LONDON -- Four of six men accused in a failed attempt to blow up parts of London's public transit system in 2005 were convicted yesterday of conspiracy to commit murder.
The jury will continue deliberations on the fate of the other two defendants today.
The panel unanimously rejected the defense contention that the bombs, which failed to explode, were meant to merely scare the public and prompt government officials to reconsider British involvement in Iraq and Afghanistan.
"The failure of those bombs to explode owed nothing to the intention of these defendants. Rather, it was simply the good fortune of the traveling public that day that they were spared," prosecutor Nigel Sweeney said in court.

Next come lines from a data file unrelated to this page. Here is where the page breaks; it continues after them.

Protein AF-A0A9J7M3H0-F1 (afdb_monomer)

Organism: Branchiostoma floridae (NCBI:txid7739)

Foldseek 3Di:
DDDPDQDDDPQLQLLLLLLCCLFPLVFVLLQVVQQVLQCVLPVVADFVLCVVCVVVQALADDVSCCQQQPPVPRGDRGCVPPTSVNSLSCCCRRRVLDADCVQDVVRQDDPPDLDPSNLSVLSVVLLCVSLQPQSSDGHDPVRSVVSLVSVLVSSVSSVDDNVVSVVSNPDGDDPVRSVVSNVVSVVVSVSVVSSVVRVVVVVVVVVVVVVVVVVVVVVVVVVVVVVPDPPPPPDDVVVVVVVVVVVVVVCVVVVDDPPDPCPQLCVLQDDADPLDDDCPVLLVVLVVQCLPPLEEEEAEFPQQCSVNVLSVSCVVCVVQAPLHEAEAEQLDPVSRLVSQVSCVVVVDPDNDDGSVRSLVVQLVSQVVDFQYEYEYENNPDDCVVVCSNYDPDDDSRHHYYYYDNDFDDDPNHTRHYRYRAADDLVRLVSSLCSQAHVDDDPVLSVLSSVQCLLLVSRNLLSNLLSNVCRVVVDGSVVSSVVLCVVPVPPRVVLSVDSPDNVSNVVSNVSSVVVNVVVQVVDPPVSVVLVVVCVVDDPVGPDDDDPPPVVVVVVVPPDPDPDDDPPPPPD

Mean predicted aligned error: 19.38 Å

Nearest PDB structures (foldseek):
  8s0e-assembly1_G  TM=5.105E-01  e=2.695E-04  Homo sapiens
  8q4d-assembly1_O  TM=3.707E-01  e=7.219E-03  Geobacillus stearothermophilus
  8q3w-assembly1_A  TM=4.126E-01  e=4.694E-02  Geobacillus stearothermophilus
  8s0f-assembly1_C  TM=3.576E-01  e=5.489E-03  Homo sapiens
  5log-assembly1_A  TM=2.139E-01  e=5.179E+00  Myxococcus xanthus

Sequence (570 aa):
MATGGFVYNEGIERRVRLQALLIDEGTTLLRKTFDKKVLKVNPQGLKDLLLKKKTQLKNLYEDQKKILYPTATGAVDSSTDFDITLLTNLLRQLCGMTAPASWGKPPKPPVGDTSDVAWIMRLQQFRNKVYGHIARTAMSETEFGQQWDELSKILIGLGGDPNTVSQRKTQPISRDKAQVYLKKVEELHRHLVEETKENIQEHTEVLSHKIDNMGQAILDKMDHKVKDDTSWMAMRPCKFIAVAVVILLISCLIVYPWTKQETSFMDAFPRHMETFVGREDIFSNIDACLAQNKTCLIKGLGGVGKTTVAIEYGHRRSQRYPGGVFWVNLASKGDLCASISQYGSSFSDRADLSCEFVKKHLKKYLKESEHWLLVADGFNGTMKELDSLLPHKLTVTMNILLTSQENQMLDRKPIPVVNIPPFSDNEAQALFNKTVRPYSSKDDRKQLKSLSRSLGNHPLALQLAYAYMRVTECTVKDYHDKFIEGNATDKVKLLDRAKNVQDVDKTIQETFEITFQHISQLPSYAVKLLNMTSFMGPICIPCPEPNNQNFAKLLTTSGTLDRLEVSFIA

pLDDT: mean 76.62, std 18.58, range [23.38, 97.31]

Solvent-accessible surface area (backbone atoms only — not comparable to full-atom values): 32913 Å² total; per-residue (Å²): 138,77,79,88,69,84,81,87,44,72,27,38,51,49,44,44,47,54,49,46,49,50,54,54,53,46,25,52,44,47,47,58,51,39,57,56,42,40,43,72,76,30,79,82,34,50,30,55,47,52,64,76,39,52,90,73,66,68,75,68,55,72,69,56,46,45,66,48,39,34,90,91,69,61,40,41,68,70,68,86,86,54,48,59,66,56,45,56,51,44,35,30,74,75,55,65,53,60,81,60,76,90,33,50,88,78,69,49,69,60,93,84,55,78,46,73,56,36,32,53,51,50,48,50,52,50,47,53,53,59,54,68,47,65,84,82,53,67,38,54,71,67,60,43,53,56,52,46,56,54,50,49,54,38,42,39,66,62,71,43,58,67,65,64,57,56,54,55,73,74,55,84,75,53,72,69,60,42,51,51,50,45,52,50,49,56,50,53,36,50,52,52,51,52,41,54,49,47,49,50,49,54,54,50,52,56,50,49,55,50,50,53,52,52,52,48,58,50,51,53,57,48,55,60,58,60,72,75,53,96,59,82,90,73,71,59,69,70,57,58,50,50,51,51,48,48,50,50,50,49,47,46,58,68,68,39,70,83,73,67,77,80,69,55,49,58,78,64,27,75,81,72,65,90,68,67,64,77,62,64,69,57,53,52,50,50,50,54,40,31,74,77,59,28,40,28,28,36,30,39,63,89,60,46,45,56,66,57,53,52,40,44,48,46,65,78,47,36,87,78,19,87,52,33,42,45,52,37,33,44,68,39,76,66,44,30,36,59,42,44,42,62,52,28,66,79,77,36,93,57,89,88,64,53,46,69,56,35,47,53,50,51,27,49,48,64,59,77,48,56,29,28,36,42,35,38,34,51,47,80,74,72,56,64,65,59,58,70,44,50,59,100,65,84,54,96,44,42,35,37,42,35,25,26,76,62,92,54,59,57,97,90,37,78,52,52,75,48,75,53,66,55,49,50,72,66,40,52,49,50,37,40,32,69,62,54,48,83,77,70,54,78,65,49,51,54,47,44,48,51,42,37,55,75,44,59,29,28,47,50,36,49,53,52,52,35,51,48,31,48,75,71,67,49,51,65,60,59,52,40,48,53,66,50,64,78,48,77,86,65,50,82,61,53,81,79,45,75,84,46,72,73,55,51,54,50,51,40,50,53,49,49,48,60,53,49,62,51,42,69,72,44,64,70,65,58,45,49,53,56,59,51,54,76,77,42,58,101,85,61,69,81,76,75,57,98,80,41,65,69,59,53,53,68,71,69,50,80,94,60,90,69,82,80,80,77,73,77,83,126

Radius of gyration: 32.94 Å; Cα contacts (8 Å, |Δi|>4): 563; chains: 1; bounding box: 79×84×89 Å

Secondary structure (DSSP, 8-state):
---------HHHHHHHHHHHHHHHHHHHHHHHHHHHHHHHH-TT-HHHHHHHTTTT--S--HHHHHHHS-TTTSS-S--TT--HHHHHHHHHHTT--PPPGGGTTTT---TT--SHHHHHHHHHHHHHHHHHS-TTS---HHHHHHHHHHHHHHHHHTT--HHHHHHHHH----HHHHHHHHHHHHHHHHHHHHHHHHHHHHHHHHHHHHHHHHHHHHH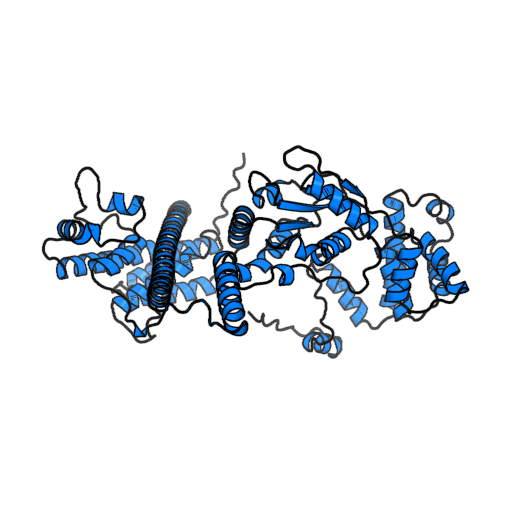HHHHHHHHS---GGG--HHHHHHHHHHHHHHHHHHHS--------GGGGSPPPPTT----HHHHHHHHHHHHHHSEEEEE--TTSSHHHHHHHHHHHHGGG-TT-EEEEE-SSHHHHHHHHHTTHHHH-S-S---HHHHHHHHHHHHHH--SEEEEEE---S-THHHHHHS-SS--TTEEEEEEESS--EETTEEPPEEE-PPPPHHHHHHHHHHHT-S---HHHHHHHHHHHHHTTT-HHHHHHHHHHHHHH---HHHHHHHHHHTTTTSHHHHTTTTTSHHHHHHHHHHHHHHHHHHHTTS-HHHHHHHHHHTTS-TT------TT-HHHHHHHHSTT-----------

Structure (mmCIF, N/CA/C/O backbone):
data_AF-A0A9J7M3H0-F1
#
_entry.id   AF-A0A9J7M3H0-F1
#
loop_
_atom_site.group_PDB
_atom_site.id
_atom_site.type_symbol
_atom_site.label_atom_id
_atom_site.label_alt_id
_atom_site.label_comp_id
_atom_site.label_asym_id
_atom_site.label_entity_id
_atom_site.label_seq_id
_atom_site.pdbx_PDB_ins_code
_atom_site.Cartn_x
_atom_site.Cartn_y
_atom_site.Cartn_z
_atom_site.occupancy
_atom_site.B_iso_or_equiv
_atom_site.auth_seq_id
_atom_site.auth_comp_id
_atom_site.auth_asym_id
_atom_site.auth_atom_id
_atom_site.pdbx_PDB_model_num
ATOM 1 N N . MET A 1 1 ? 20.176 15.330 24.214 1.00 34.31 1 MET A N 1
ATOM 2 C CA . MET A 1 1 ? 20.164 16.263 23.064 1.00 34.31 1 MET A CA 1
ATOM 3 C C . MET A 1 1 ? 19.920 15.421 21.814 1.00 34.31 1 MET A C 1
ATOM 5 O O . MET A 1 1 ? 20.692 14.503 21.612 1.00 34.31 1 MET A O 1
ATOM 9 N N . ALA A 1 2 ? 18.863 15.536 21.011 1.00 25.70 2 ALA A N 1
ATOM 10 C CA . ALA A 1 2 ? 17.718 16.437 20.965 1.00 25.70 2 ALA A CA 1
ATOM 11 C C . ALA A 1 2 ? 16.429 15.592 20.863 1.00 25.70 2 ALA A C 1
ATOM 13 O O . ALA A 1 2 ? 16.329 14.695 20.029 1.00 25.70 2 ALA A O 1
ATOM 14 N N . THR A 1 3 ? 15.451 15.848 21.730 1.00 30.69 3 THR A N 1
ATOM 15 C CA . THR A 1 3 ? 14.084 15.344 21.573 1.00 30.69 3 THR A CA 1
ATOM 16 C C . THR A 1 3 ? 13.470 16.071 20.378 1.00 30.69 3 THR A C 1
ATOM 18 O O . THR A 1 3 ? 13.464 17.299 20.355 1.00 30.69 3 THR A O 1
ATOM 21 N N . GLY A 1 4 ? 13.006 15.341 19.360 1.00 29.86 4 GLY A N 1
ATOM 22 C CA . GLY A 1 4 ? 12.320 15.926 18.203 1.00 29.86 4 GLY A CA 1
ATOM 23 C C . GLY A 1 4 ? 11.099 16.720 18.667 1.00 29.86 4 GLY A C 1
ATOM 24 O O . GLY A 1 4 ? 10.060 16.144 18.985 1.00 29.86 4 GLY A O 1
ATOM 25 N N . GLY A 1 5 ? 11.267 18.034 18.801 1.00 39.22 5 GLY A N 1
ATOM 26 C CA . GLY A 1 5 ? 10.287 18.927 19.394 1.00 39.22 5 GLY A CA 1
ATOM 27 C C . GLY A 1 5 ? 9.052 19.048 18.513 1.00 39.22 5 GLY A C 1
ATOM 28 O O . GLY A 1 5 ? 9.147 19.367 17.332 1.00 39.22 5 GLY A O 1
ATOM 29 N N . PHE A 1 6 ? 7.884 18.830 19.112 1.00 53.06 6 PHE A N 1
ATOM 30 C CA . PHE A 1 6 ? 6.596 19.223 18.554 1.00 53.06 6 PHE A CA 1
ATOM 31 C C . PHE A 1 6 ? 6.642 20.705 18.140 1.00 53.06 6 PHE A C 1
ATOM 33 O O . PHE A 1 6 ? 6.786 21.590 18.997 1.00 53.06 6 PHE A O 1
ATOM 40 N N . VAL A 1 7 ? 6.555 20.960 16.831 1.00 59.66 7 VAL A N 1
ATOM 41 C CA . VAL A 1 7 ? 6.514 22.308 16.257 1.00 59.66 7 VAL A CA 1
ATOM 42 C C . VAL A 1 7 ? 5.101 22.841 16.450 1.00 59.66 7 VAL A C 1
ATOM 44 O O . VAL A 1 7 ? 4.187 22.452 15.734 1.00 59.66 7 VAL A O 1
ATOM 47 N N . TYR A 1 8 ? 4.914 23.694 17.454 1.00 72.19 8 TYR A N 1
ATOM 48 C CA . TYR A 1 8 ? 3.665 24.424 17.648 1.00 72.19 8 TYR A CA 1
ATOM 49 C C . TYR A 1 8 ? 3.609 25.556 16.619 1.00 72.19 8 TYR A C 1
ATOM 51 O O . TYR A 1 8 ? 4.483 26.419 16.616 1.00 72.19 8 TYR A O 1
ATOM 59 N N . ASN A 1 9 ? 2.620 25.521 15.730 1.00 82.44 9 ASN A N 1
ATOM 60 C CA . ASN A 1 9 ? 2.383 26.546 14.716 1.00 82.44 9 ASN A CA 1
ATOM 61 C C . ASN A 1 9 ? 0.913 26.988 14.747 1.00 82.44 9 ASN A C 1
ATOM 63 O O . ASN A 1 9 ? 0.074 26.328 15.364 1.00 82.44 9 ASN A O 1
ATOM 67 N N . GLU A 1 10 ? 0.591 28.081 14.055 1.00 83.62 10 GLU A N 1
ATOM 68 C CA . GLU A 1 10 ? -0.762 28.654 14.041 1.00 83.62 10 GLU A CA 1
ATOM 69 C C . GLU A 1 10 ? -1.843 27.660 13.597 1.00 83.62 10 GLU A C 1
ATOM 71 O O . GLU A 1 10 ? -2.960 27.670 14.114 1.00 83.62 10 GLU A O 1
ATOM 76 N N . GLY A 1 11 ? -1.522 26.771 12.653 1.00 85.75 11 GLY A N 1
ATOM 77 C CA . GLY A 1 11 ? -2.466 25.761 12.182 1.00 85.75 11 GLY A CA 1
ATOM 78 C C . GLY A 1 11 ? -2.807 24.731 13.259 1.00 85.75 11 GLY A C 1
ATOM 79 O O . GLY A 1 11 ? -3.955 24.301 13.367 1.00 85.75 11 GLY A O 1
ATOM 80 N N . ILE A 1 12 ? -1.836 24.351 14.087 1.00 83.69 12 ILE A N 1
ATOM 81 C CA . ILE A 1 12 ? -2.071 23.487 15.246 1.00 83.69 12 ILE A CA 1
ATOM 82 C C . ILE A 1 12 ? -2.834 24.248 16.334 1.00 83.69 12 ILE A C 1
ATOM 84 O O . ILE A 1 12 ? -3.757 23.697 16.928 1.00 83.69 12 ILE A O 1
ATOM 88 N N . GLU A 1 13 ? -2.520 25.525 16.551 1.00 87.38 13 GLU A N 1
ATOM 89 C CA . GLU A 1 13 ? -3.257 26.375 17.486 1.00 87.38 13 GLU A CA 1
ATOM 90 C C . GLU A 1 13 ? -4.752 26.482 17.129 1.00 87.38 13 GLU A C 1
ATOM 92 O O . GLU A 1 13 ? -5.609 26.365 18.007 1.00 87.38 13 GLU A O 1
ATOM 97 N N . ARG A 1 14 ? -5.095 26.667 15.845 1.00 90.25 14 ARG A N 1
ATOM 98 C CA . ARG A 1 14 ? -6.493 26.662 15.364 1.00 90.25 14 ARG A CA 1
ATOM 99 C C . ARG A 1 14 ? -7.204 25.353 15.720 1.00 90.25 14 ARG A C 1
ATOM 101 O O . ARG A 1 14 ? -8.293 25.369 16.294 1.00 90.25 14 ARG A O 1
ATOM 108 N N . ARG A 1 15 ? -6.561 24.212 15.455 1.00 88.56 15 ARG A N 1
ATOM 109 C CA . ARG A 1 15 ? -7.119 22.889 15.775 1.00 88.56 15 ARG A CA 1
ATOM 110 C C . ARG A 1 15 ? -7.354 22.704 17.269 1.00 88.56 15 ARG A C 1
ATOM 112 O O . ARG A 1 15 ? -8.417 22.241 17.675 1.00 88.56 15 ARG A O 1
ATOM 119 N N . VAL A 1 16 ? -6.371 23.073 18.080 1.00 89.31 16 VAL A N 1
ATOM 120 C CA . VAL A 1 16 ? -6.449 22.941 19.534 1.00 89.31 16 VAL A CA 1
ATOM 121 C C . VAL A 1 16 ? -7.558 23.825 20.105 1.00 89.31 16 VAL A C 1
ATOM 123 O O . VAL A 1 16 ? -8.294 23.366 20.972 1.00 89.31 16 VAL A O 1
ATOM 126 N N . ARG A 1 17 ? -7.740 25.056 19.606 1.00 91.06 17 ARG A N 1
ATOM 127 C CA . ARG A 1 17 ? -8.854 25.927 20.027 1.00 91.06 17 ARG A CA 1
ATOM 128 C C . ARG A 1 17 ? -10.215 25.288 19.759 1.00 91.06 17 ARG A C 1
ATOM 130 O O . ARG A 1 17 ? -11.072 25.290 20.639 1.00 91.06 17 ARG A O 1
ATOM 137 N N . LEU A 1 18 ? -10.396 24.691 18.581 1.00 91.94 18 LEU A N 1
ATOM 138 C CA . LEU A 1 18 ? -11.625 23.971 18.243 1.00 91.94 18 LEU A CA 1
ATOM 139 C C . LEU A 1 18 ? -11.860 22.769 19.178 1.00 91.94 18 LEU A C 1
ATOM 141 O O . LEU A 1 18 ? -12.969 22.559 19.665 1.00 91.94 18 LEU A O 1
ATOM 145 N N . GLN A 1 19 ? -10.809 21.995 19.462 1.00 90.12 19 GLN A N 1
ATOM 146 C CA . GLN A 1 19 ? -10.872 20.854 20.381 1.00 90.12 19 GLN A CA 1
ATOM 147 C C . GLN A 1 19 ? -11.179 21.283 21.818 1.00 90.12 19 GLN A C 1
ATOM 149 O O . GLN A 1 19 ? -11.982 20.636 22.484 1.00 90.12 19 GLN A O 1
ATOM 154 N N . ALA A 1 20 ? -10.574 22.375 22.285 1.00 91.81 20 ALA A N 1
ATOM 155 C CA . ALA A 1 20 ? -10.828 22.939 23.603 1.00 91.81 20 ALA A CA 1
ATOM 156 C C . ALA A 1 20 ? -12.281 23.404 23.738 1.00 91.81 20 ALA A C 1
ATOM 158 O O . ALA A 1 20 ? -12.927 23.084 24.731 1.00 91.81 20 ALA A O 1
ATOM 159 N N . LEU A 1 21 ? -12.825 24.076 22.717 1.00 94.25 21 LEU A N 1
ATOM 160 C CA . LEU A 1 21 ? -14.236 24.459 22.688 1.00 94.25 21 LEU A CA 1
ATOM 161 C C . LEU A 1 21 ? -15.154 23.229 22.780 1.00 94.25 21 LEU A C 1
ATOM 163 O O . LEU A 1 21 ? -16.065 23.199 23.604 1.00 94.25 21 LEU A O 1
ATOM 167 N N . LEU A 1 22 ? -14.894 22.197 21.971 1.00 93.38 22 LEU A N 1
ATOM 168 C CA . LEU A 1 22 ? -15.672 20.957 21.984 1.00 93.38 22 LEU A CA 1
ATOM 169 C C . LEU A 1 22 ? -15.607 20.248 23.344 1.00 93.38 22 LEU A C 1
ATOM 171 O O . LEU A 1 22 ? -16.628 19.787 23.846 1.00 93.38 22 LEU A O 1
ATOM 175 N N . ILE A 1 23 ? -14.411 20.125 23.920 1.00 91.56 23 ILE A N 1
ATOM 176 C CA . ILE A 1 23 ? -14.208 19.397 25.173 1.00 91.56 23 ILE A CA 1
ATOM 177 C C . ILE A 1 23 ? -14.797 20.173 26.341 1.00 91.56 23 ILE A C 1
ATOM 179 O O . ILE A 1 23 ? -15.518 19.579 27.131 1.00 91.56 23 ILE A O 1
ATOM 183 N N . ASP A 1 24 ? -14.522 21.464 26.470 1.00 92.62 24 ASP A N 1
ATOM 184 C CA . ASP A 1 24 ? -14.952 22.211 27.648 1.00 92.62 24 ASP A CA 1
ATOM 185 C C . ASP A 1 24 ? -16.440 22.539 27.575 1.00 92.62 24 ASP A C 1
ATOM 187 O O . ASP A 1 24 ? -17.212 22.131 28.447 1.00 92.62 24 ASP A O 1
ATOM 191 N N . GLU A 1 25 ? -16.864 23.232 26.516 1.00 94.06 25 GLU A N 1
ATOM 192 C CA . GLU A 1 25 ? -18.253 23.678 26.406 1.00 94.06 25 GLU A CA 1
ATOM 193 C C . GLU A 1 25 ? -19.188 22.530 26.044 1.00 94.06 25 GLU A C 1
ATOM 195 O O . GLU A 1 25 ? -20.267 22.407 26.625 1.00 94.06 25 GLU A O 1
ATOM 200 N N . GLY A 1 26 ? -18.762 21.619 25.164 1.00 94.88 26 GLY A N 1
ATOM 201 C CA . GLY A 1 26 ? -19.550 20.427 24.850 1.00 94.88 26 GLY A CA 1
ATOM 202 C C . GLY A 1 26 ? -19.787 19.543 26.078 1.00 94.88 26 GLY A C 1
ATOM 203 O O . GLY A 1 26 ? -20.924 19.136 26.318 1.00 94.88 26 GLY A O 1
ATOM 204 N N . THR A 1 27 ? -18.760 19.293 26.902 1.00 95.06 27 THR A N 1
ATOM 205 C CA . THR A 1 27 ? -18.927 18.519 28.150 1.00 95.06 27 THR A CA 1
ATOM 206 C C . THR A 1 27 ? -19.818 19.262 29.140 1.00 95.06 27 THR A C 1
ATOM 208 O O . THR A 1 27 ? -20.708 18.650 29.723 1.00 95.06 27 THR A O 1
ATOM 211 N N . THR A 1 28 ? -19.638 20.575 29.304 1.00 95.69 28 THR A N 1
ATOM 212 C CA . THR A 1 28 ? -20.430 21.384 30.247 1.00 95.69 28 THR A CA 1
ATOM 213 C C . THR A 1 28 ? -21.919 21.378 29.897 1.00 95.69 28 THR A C 1
ATOM 215 O O . THR A 1 28 ? -22.765 21.140 30.763 1.00 95.69 28 THR A O 1
ATOM 218 N N . LEU A 1 29 ? -22.262 21.574 28.622 1.00 96.12 29 LEU A N 1
ATOM 219 C CA . LEU A 1 29 ? -23.655 21.579 28.168 1.00 96.12 29 LEU A CA 1
ATOM 220 C C . LEU A 1 29 ? -24.295 20.190 28.236 1.00 96.12 29 LEU A C 1
ATOM 222 O O . LEU A 1 29 ? -25.445 20.056 28.669 1.00 96.12 29 LEU A O 1
ATOM 226 N N . LEU A 1 30 ? -23.552 19.140 27.875 1.00 96.56 30 LEU A N 1
ATOM 227 C CA . LEU A 1 30 ? -24.026 17.765 28.025 1.00 96.56 30 LEU A CA 1
ATOM 228 C C . LEU A 1 30 ? -24.223 17.390 29.491 1.00 96.56 30 LEU A C 1
ATOM 230 O O . LEU A 1 30 ? -25.218 16.745 29.807 1.00 96.56 30 LEU A O 1
ATOM 234 N N . ARG A 1 31 ? -23.334 17.836 30.385 1.00 97.19 31 ARG A N 1
ATOM 235 C CA . ARG A 1 31 ? -23.453 17.642 31.833 1.00 97.19 31 ARG A CA 1
ATOM 236 C C . ARG A 1 31 ? -24.717 18.296 32.374 1.00 97.19 31 ARG A C 1
ATOM 238 O O . ARG A 1 31 ? -25.545 17.618 32.970 1.00 97.19 31 ARG A O 1
ATOM 245 N N . LYS A 1 32 ? -24.928 19.579 32.071 1.00 95.75 32 LYS A N 1
ATOM 246 C CA . LYS A 1 32 ? -26.143 20.311 32.462 1.00 95.75 32 LYS A CA 1
ATOM 247 C C . LYS A 1 32 ? -27.411 19.612 31.965 1.00 95.75 32 LYS A C 1
ATOM 249 O O . LYS A 1 32 ? -28.404 19.515 32.687 1.00 95.75 32 LYS A O 1
ATOM 254 N N . THR A 1 33 ? -27.378 19.110 30.731 1.00 95.31 33 THR A N 1
ATOM 255 C CA . THR A 1 33 ? -28.488 18.345 30.151 1.00 95.31 33 THR A CA 1
ATOM 256 C C . THR A 1 33 ? -28.685 17.014 30.878 1.00 95.31 33 THR A C 1
ATOM 258 O O . THR A 1 33 ? -29.818 16.658 31.193 1.00 95.31 33 THR A O 1
ATOM 261 N N . PHE A 1 34 ? -27.601 16.302 31.185 1.00 96.69 34 PHE A N 1
ATOM 262 C CA . PHE A 1 34 ? -27.611 15.038 31.915 1.00 96.69 34 PHE A CA 1
ATOM 263 C C . PHE A 1 34 ? -28.211 15.182 33.299 1.00 96.69 34 PHE A C 1
ATOM 265 O O . PHE A 1 34 ? -29.203 14.518 33.583 1.00 96.69 34 PHE A O 1
ATOM 272 N N . ASP A 1 35 ? -27.699 16.100 34.111 1.00 95.62 35 ASP A N 1
ATOM 273 C CA . ASP A 1 35 ? -28.159 16.284 35.485 1.00 95.62 35 ASP A CA 1
ATOM 274 C C . ASP A 1 35 ? -29.656 16.644 35.514 1.00 95.62 35 ASP A C 1
ATOM 276 O O . ASP A 1 35 ? -30.440 16.056 36.265 1.00 95.62 35 ASP A O 1
ATOM 280 N N . LYS A 1 36 ? -30.101 17.520 34.597 1.00 94.62 36 LYS A N 1
ATOM 281 C CA . LYS A 1 36 ? -31.522 17.867 34.431 1.00 94.62 36 LYS A CA 1
ATOM 282 C C . LYS A 1 36 ? -32.385 16.655 34.061 1.00 94.62 36 LYS A C 1
ATOM 284 O O . LYS A 1 36 ? -33.501 16.518 34.565 1.00 94.62 36 LYS A O 1
ATOM 289 N N . LYS A 1 37 ? -31.924 15.794 33.147 1.00 94.06 37 LYS A N 1
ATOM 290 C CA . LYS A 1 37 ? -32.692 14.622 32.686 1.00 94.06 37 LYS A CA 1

Prosecutors linked the failed bombings on July 21, 2005, to successful suicide attacks on the London transit system two weeks earlier, which killed 52 people and injured hundreds.
The jury convicted Muktar Said Ibrahim, 29, Ramzi Mohammed, 25, Yassin Omar, 26, and Hussain Osman, 28, all of whom had pleaded not guilty. The panel still must determine the fates of Manfo Asiedu, 33, and Adel Yahya, 24, who also insisted on their innocence.
Ibrahim, the group's confessed ringleader, targeted a bus in East London. He escaped during the commotion that followed the bang of his detonator going off.
Mohammed, Omar and Osman attempted to set off explosives in subway stations. Mohammed escaped after he was chased through the Oval station by commuters, including a man in his 70s. Ibrahim and Mohammed were caught in a police raid eight days later.
Omar slipped away from authorities in the Warren Street station. The next day, disguised as a woman wearing a burka, he fled to a predominantly Muslim neighborhood in Birmingham. He was later arrested while standing in a bathtub fully clothed.
Osman fled to Rome, where he was extradited to Britain.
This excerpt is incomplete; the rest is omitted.